-- What is required --
From the line with "ATOM 84 N N" to the line with "ATOM 97 N N", retype every line exactly, including those two, and leave out the rest of the data below.

Study material Block Start

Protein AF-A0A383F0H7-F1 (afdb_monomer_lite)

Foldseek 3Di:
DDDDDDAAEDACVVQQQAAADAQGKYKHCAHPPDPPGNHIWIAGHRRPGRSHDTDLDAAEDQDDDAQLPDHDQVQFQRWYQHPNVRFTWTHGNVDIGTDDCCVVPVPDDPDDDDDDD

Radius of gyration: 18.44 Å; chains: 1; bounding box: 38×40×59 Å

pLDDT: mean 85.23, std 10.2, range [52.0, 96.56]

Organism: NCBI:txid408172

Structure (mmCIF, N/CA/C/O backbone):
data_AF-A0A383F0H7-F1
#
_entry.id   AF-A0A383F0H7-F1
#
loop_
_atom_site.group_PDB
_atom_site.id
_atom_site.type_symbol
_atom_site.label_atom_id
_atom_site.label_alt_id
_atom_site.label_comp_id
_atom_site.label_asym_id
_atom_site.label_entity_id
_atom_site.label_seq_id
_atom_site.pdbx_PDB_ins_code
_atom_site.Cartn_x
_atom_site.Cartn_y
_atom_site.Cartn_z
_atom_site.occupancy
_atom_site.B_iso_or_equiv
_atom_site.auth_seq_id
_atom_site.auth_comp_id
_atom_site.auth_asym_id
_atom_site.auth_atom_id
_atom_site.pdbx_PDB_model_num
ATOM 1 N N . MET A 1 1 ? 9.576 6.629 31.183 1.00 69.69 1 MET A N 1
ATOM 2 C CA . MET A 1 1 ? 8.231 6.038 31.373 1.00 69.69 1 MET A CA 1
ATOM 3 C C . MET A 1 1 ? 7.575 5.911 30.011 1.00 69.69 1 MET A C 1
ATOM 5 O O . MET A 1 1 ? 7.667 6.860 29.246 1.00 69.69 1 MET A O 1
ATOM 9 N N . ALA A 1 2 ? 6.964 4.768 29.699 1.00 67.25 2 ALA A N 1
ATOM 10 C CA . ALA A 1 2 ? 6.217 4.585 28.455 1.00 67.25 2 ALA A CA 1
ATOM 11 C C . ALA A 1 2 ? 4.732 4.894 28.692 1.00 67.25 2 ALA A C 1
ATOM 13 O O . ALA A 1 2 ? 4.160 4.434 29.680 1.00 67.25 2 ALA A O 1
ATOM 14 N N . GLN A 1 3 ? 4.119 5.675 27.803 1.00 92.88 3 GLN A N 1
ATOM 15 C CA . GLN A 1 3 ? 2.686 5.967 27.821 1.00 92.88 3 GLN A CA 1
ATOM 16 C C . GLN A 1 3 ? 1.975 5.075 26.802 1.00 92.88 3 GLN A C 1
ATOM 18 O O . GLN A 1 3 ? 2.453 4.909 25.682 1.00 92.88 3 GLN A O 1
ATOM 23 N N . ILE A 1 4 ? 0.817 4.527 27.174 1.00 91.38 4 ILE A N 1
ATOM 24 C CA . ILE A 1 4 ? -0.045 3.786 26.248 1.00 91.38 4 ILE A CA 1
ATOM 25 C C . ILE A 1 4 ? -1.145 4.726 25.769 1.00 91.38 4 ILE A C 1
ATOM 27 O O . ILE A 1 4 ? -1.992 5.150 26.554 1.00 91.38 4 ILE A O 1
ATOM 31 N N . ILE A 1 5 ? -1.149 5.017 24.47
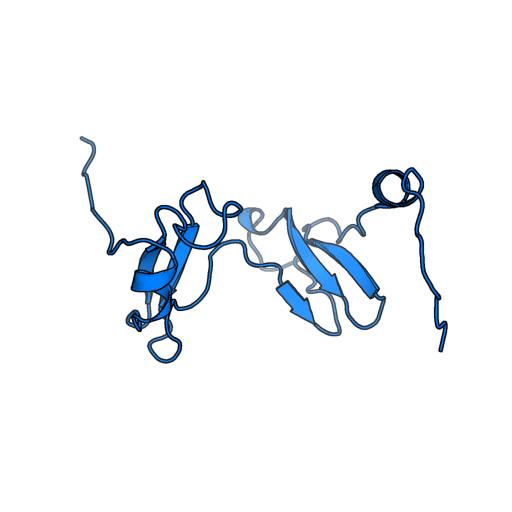0 1.00 92.00 5 ILE A N 1
ATOM 32 C CA . ILE A 1 5 ? -2.227 5.744 23.798 1.00 92.00 5 ILE A CA 1
ATOM 33 C C . ILE A 1 5 ? -2.931 4.750 22.877 1.00 92.00 5 ILE A C 1
ATOM 35 O O . ILE A 1 5 ? -2.306 4.136 22.016 1.00 92.00 5 ILE A O 1
ATOM 39 N N . LYS A 1 6 ? -4.234 4.546 23.090 1.00 91.50 6 LYS A N 1
ATOM 40 C CA . LYS A 1 6 ? -5.051 3.680 22.234 1.00 91.50 6 LYS A CA 1
ATOM 41 C C . LYS A 1 6 ? -5.716 4.525 21.155 1.00 91.50 6 LYS A C 1
ATOM 43 O O . LYS A 1 6 ? -6.445 5.458 21.473 1.00 91.50 6 LYS A O 1
ATOM 48 N N . HIS A 1 7 ? -5.512 4.145 19.903 1.00 93.69 7 HIS A N 1
ATOM 49 C CA . HIS A 1 7 ? -6.204 4.731 18.759 1.00 93.69 7 HIS A CA 1
ATOM 50 C C . HIS A 1 7 ? -7.574 4.072 18.532 1.00 93.69 7 HIS A C 1
ATOM 52 O O . HIS A 1 7 ? -7.847 2.976 19.054 1.00 93.69 7 HIS A O 1
ATOM 58 N N . ARG A 1 8 ? -8.437 4.744 17.754 1.00 93.50 8 ARG A N 1
ATOM 59 C CA . ARG A 1 8 ? -9.689 4.156 17.258 1.00 93.50 8 ARG A CA 1
ATOM 60 C C . ARG A 1 8 ? -9.332 2.934 16.412 1.00 93.50 8 ARG A C 1
ATOM 62 O O . ARG A 1 8 ? -8.421 2.997 15.595 1.00 93.50 8 ARG A O 1
ATOM 69 N N . ARG A 1 9 ? -9.993 1.804 16.646 1.00 92.19 9 ARG A N 1
ATOM 70 C CA . ARG A 1 9 ? -9.658 0.533 15.995 1.00 92.19 9 ARG A CA 1
ATOM 71 C C . ARG A 1 9 ? -10.888 -0.353 15.857 1.00 92.19 9 ARG A C 1
ATOM 73 O O . ARG A 1 9 ? -11.787 -0.239 16.686 1.00 92.19 9 ARG A O 1
ATOM 80 N N . GLY A 1 10 ? -10.887 -1.219 14.857 1.00 90.38 10 GLY A N 1
ATOM 81 C CA . GLY A 1 10 ? -11.956 -2.171 14.551 1.00 90.38 10 GLY A CA 1
ATOM 82 C C . GLY A 1 10 ? -11.504 -3.126 13.452 1.00 90.38 10 GLY A C 1
ATOM 83 O O . GLY A 1 10 ? -10.375 -3.005 12.963 1.00 90.38 10 GLY A O 1
ATOM 84 N N . ASN A 1 11 ? -12.354 -4.069 13.057 1.00 89.00 11 ASN A N 1
ATOM 85 C CA . ASN A 1 11 ? -12.077 -4.846 11.849 1.00 89.00 11 ASN A CA 1
ATOM 86 C C . ASN A 1 11 ? -12.211 -3.962 10.588 1.00 89.00 11 ASN A C 1
ATOM 88 O O . ASN A 1 11 ? -12.651 -2.808 10.651 1.00 89.00 11 ASN A O 1
ATOM 92 N N . ALA A 1 12 ? -11.777 -4.480 9.439 1.00 86.06 12 ALA A N 1
ATOM 93 C CA . ALA A 1 12 ? -11.772 -3.737 8.181 1.00 86.06 12 ALA A CA 1
ATOM 94 C C . ALA A 1 12 ? -13.182 -3.272 7.777 1.00 86.06 12 ALA A C 1
ATOM 96 O O . ALA A 1 12 ? -13.342 -2.200 7.198 1.00 86.06 12 ALA A O 1
ATOM 97 N N . GLU A 1 13 ? -14.202 -4.061 8.106 1.00 86.50 13 GLU A N 1
ATOM 98 C CA . GLU A 1 13 ? -15.596 -3.799 7.768 1.00 86.50 13 GLU A CA 1
ATOM 99 C C . GLU A 1 13 ? -16.186 -2.651 8.612 1.00 86.50 13 GLU A C 1
ATOM 101 O O . GLU A 1 13 ? -16.859 -1.759 8.095 1.00 86.50 13 GLU A O 1
ATOM 106 N N . GLU A 1 14 ? -15.878 -2.621 9.906 1.00 88.06 14 GLU A N 1
ATOM 107 C CA . GLU A 1 14 ? -16.292 -1.574 10.841 1.00 88.06 14 GLU A CA 1
ATOM 108 C C . GLU A 1 14 ? -15.558 -0.261 10.562 1.00 88.06 14 GLU A C 1
ATOM 110 O O . GLU A 1 14 ? -16.172 0.802 10.427 1.00 88.06 14 GLU A O 1
ATOM 115 N N . LEU A 1 15 ? -14.228 -0.315 10.447 1.00 87.50 15 LEU A N 1
ATOM 116 C CA . LEU A 1 15 ? -13.436 0.892 10.234 1.00 87.50 15 LEU A CA 1
ATOM 117 C C . LEU A 1 15 ? -13.630 1.447 8.817 1.00 87.50 15 LEU A C 1
ATOM 119 O O . LEU A 1 15 ? -13.636 2.664 8.640 1.00 87.50 15 LEU A O 1
ATOM 123 N N . GLY A 1 16 ? -13.862 0.578 7.828 1.00 83.19 16 GLY A N 1
ATOM 124 C CA . GLY A 1 16 ? -14.124 0.949 6.436 1.00 83.19 16 GLY A CA 1
ATOM 125 C C . GLY A 1 16 ? -15.420 1.734 6.219 1.00 83.19 16 GLY A C 1
ATOM 126 O O . GLY A 1 16 ? -15.554 2.406 5.202 1.00 83.19 16 GLY A O 1
ATOM 127 N N . THR A 1 17 ? -16.352 1.709 7.177 1.00 88.81 17 THR A N 1
ATOM 128 C CA . THR A 1 17 ? -17.587 2.518 7.142 1.00 88.81 17 THR A CA 1
ATOM 129 C C . THR A 1 17 ? -17.506 3.777 8.008 1.00 88.81 17 THR A C 1
ATOM 131 O O . THR A 1 17 ? -18.392 4.628 7.961 1.00 88.81 17 THR A O 1
ATOM 134 N N . THR A 1 18 ? -16.431 3.930 8.783 1.00 90.81 18 THR A N 1
ATOM 135 C CA . THR A 1 18 ? -16.252 5.045 9.714 1.00 90.81 18 THR A CA 1
ATOM 136 C C . THR A 1 18 ? -15.433 6.161 9.072 1.00 90.81 18 THR A C 1
ATOM 138 O O . THR A 1 18 ? -14.281 5.955 8.689 1.00 90.81 18 THR A O 1
ATOM 141 N N . THR A 1 19 ? -15.969 7.380 9.021 1.00 94.12 19 THR A N 1
ATOM 142 C CA . THR A 1 19 ? -15.188 8.561 8.621 1.00 94.12 19 THR A CA 1
ATOM 143 C C . THR A 1 19 ? -14.343 9.049 9.793 1.00 94.12 19 THR A C 1
ATOM 145 O O . THR A 1 19 ? -14.860 9.491 10.818 1.00 94.12 19 THR A O 1
ATOM 148 N N . LEU A 1 20 ? -13.024 8.964 9.638 1.00 92.38 20 LEU A N 1
ATOM 149 C CA . LEU A 1 20 ? -12.058 9.512 10.586 1.00 92.38 20 LEU A CA 1
ATOM 150 C C . LEU A 1 20 ? -11.909 11.023 10.367 1.00 92.38 20 LEU A C 1
ATOM 152 O O . LEU A 1 20 ? -11.881 11.491 9.225 1.00 92.38 20 LEU A O 1
ATOM 156 N N . TYR A 1 21 ? -11.771 11.791 11.450 1.00 94.81 21 TYR A N 1
ATOM 157 C CA . TYR A 1 21 ? -11.512 13.228 11.339 1.00 94.81 21 TYR A CA 1
ATOM 158 C C . TYR A 1 21 ? -10.165 13.504 10.665 1.00 94.81 21 TYR A C 1
ATOM 160 O O . TYR A 1 21 ? -9.258 12.672 10.680 1.00 94.81 21 TYR A O 1
ATOM 168 N N . LYS A 1 22 ? -10.001 14.703 10.095 1.00 94.25 22 LYS A N 1
ATOM 169 C CA . LYS A 1 22 ? -8.739 15.107 9.468 1.00 94.25 22 LYS A CA 1
ATOM 170 C C . LYS A 1 22 ? -7.581 15.018 10.473 1.00 94.25 22 LYS A C 1
ATOM 172 O O . LYS A 1 22 ? -7.570 15.740 11.466 1.00 94.25 22 LYS A O 1
ATOM 177 N N . GLY A 1 23 ? -6.612 14.145 10.197 1.00 91.50 23 GLY A N 1
ATOM 178 C CA . GLY A 1 23 ? -5.462 13.873 11.067 1.00 91.50 23 GLY A CA 1
ATOM 179 C C . GLY A 1 23 ? -5.718 12.866 12.195 1.00 91.50 23 GLY A C 1
ATOM 180 O O . GLY A 1 23 ? -4.799 12.563 12.952 1.00 91.50 23 GLY A O 1
ATOM 181 N N . GLU A 1 24 ? -6.930 12.320 12.317 1.00 94.75 24 GLU A N 1
ATOM 182 C CA . GLU A 1 24 ? -7.219 11.233 13.250 1.00 94.75 24 GLU A CA 1
ATOM 183 C C . GLU A 1 24 ? -6.541 9.935 12.789 1.00 94.75 24 GLU A C 1
ATOM 185 O O . GLU A 1 24 ? -6.623 9.565 11.618 1.00 94.75 24 GLU A O 1
ATOM 190 N N . MET A 1 25 ? -5.902 9.224 13.723 1.00 94.12 25 MET A N 1
ATOM 191 C CA . MET A 1 25 ? -5.315 7.910 13.464 1.00 94.12 25 MET A CA 1
ATOM 192 C C . MET A 1 25 ? -6.284 6.792 13.860 1.00 94.
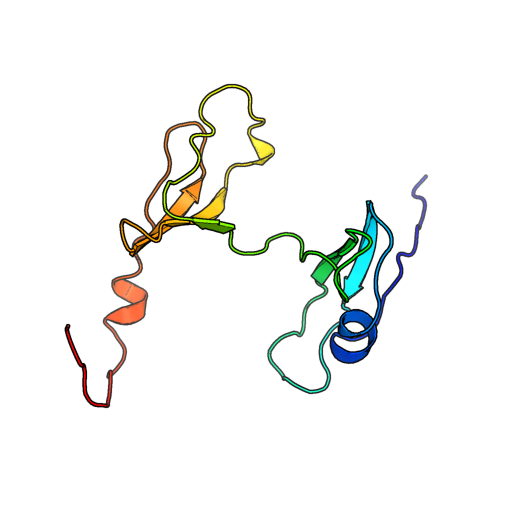12 25 MET A C 1
ATOM 194 O O . MET A 1 25 ? -6.705 6.707 15.019 1.00 94.12 25 MET A O 1
ATOM 198 N N . GLY A 1 26 ? -6.584 5.919 12.899 1.00 93.75 26 GLY A N 1
ATOM 199 C CA . GLY A 1 26 ? -7.333 4.678 13.089 1.00 93.75 26 GLY A CA 1
ATOM 200 C C . GLY A 1 26 ? -6.472 3.445 12.808 1.00 93.75 26 GLY A C 1
ATOM 201 O O . GLY A 1 26 ? -5.474 3.538 12.098 1.00 93.75 26 GLY A O 1
ATOM 202 N N . VAL A 1 27 ? -6.841 2.285 13.353 1.00 92.94 27 VAL A N 1
ATOM 203 C CA . VAL A 1 27 ? -6.134 1.017 13.111 1.00 92.94 27 VAL A CA 1
ATOM 204 C C . VAL A 1 27 ? -7.123 -0.098 12.783 1.00 92.94 27 VAL A C 1
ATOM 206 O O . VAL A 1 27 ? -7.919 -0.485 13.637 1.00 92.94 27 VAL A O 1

Study material Block End

-- Result for this task --
ATOM 84 N N . ASN A 1 11 ? -12.354 -4.069 13.057 1.00 89.00 11 ASN A N 1
ATOM 85 C CA . ASN A 1 11 ? -12.077 -4.846 11.849 1.00 89.00 11 ASN A CA 1
ATOM 86 C C . ASN A 1 11 ? -12.211 -3.962 10.588 1.00 89.00 11 ASN A C 1
ATOM 88 O O . ASN A 1 11 ? -12.651 -2.808 10.651 1.00 89.00 11 ASN A O 1
ATOM 92 N N . ALA A 1 12 ? -11.777 -4.480 9.439 1.00 86.06 12 ALA A N 1
ATOM 93 C CA . ALA A 1 12 ? -11.772 -3.737 8.181 1.00 86.06 12 ALA A CA 1
ATOM 94 C C . ALA A 1 12 ? -13.182 -3.272 7.777 1.00 86.06 12 ALA A C 1
ATOM 96 O O . ALA A 1 12 ? -13.342 -2.200 7.198 1.00 86.06 12 ALA A O 1
ATOM 97 N N . GLU A 1 13 ? -14.202 -4.061 8.106 1.00 86.50 13 GLU A N 1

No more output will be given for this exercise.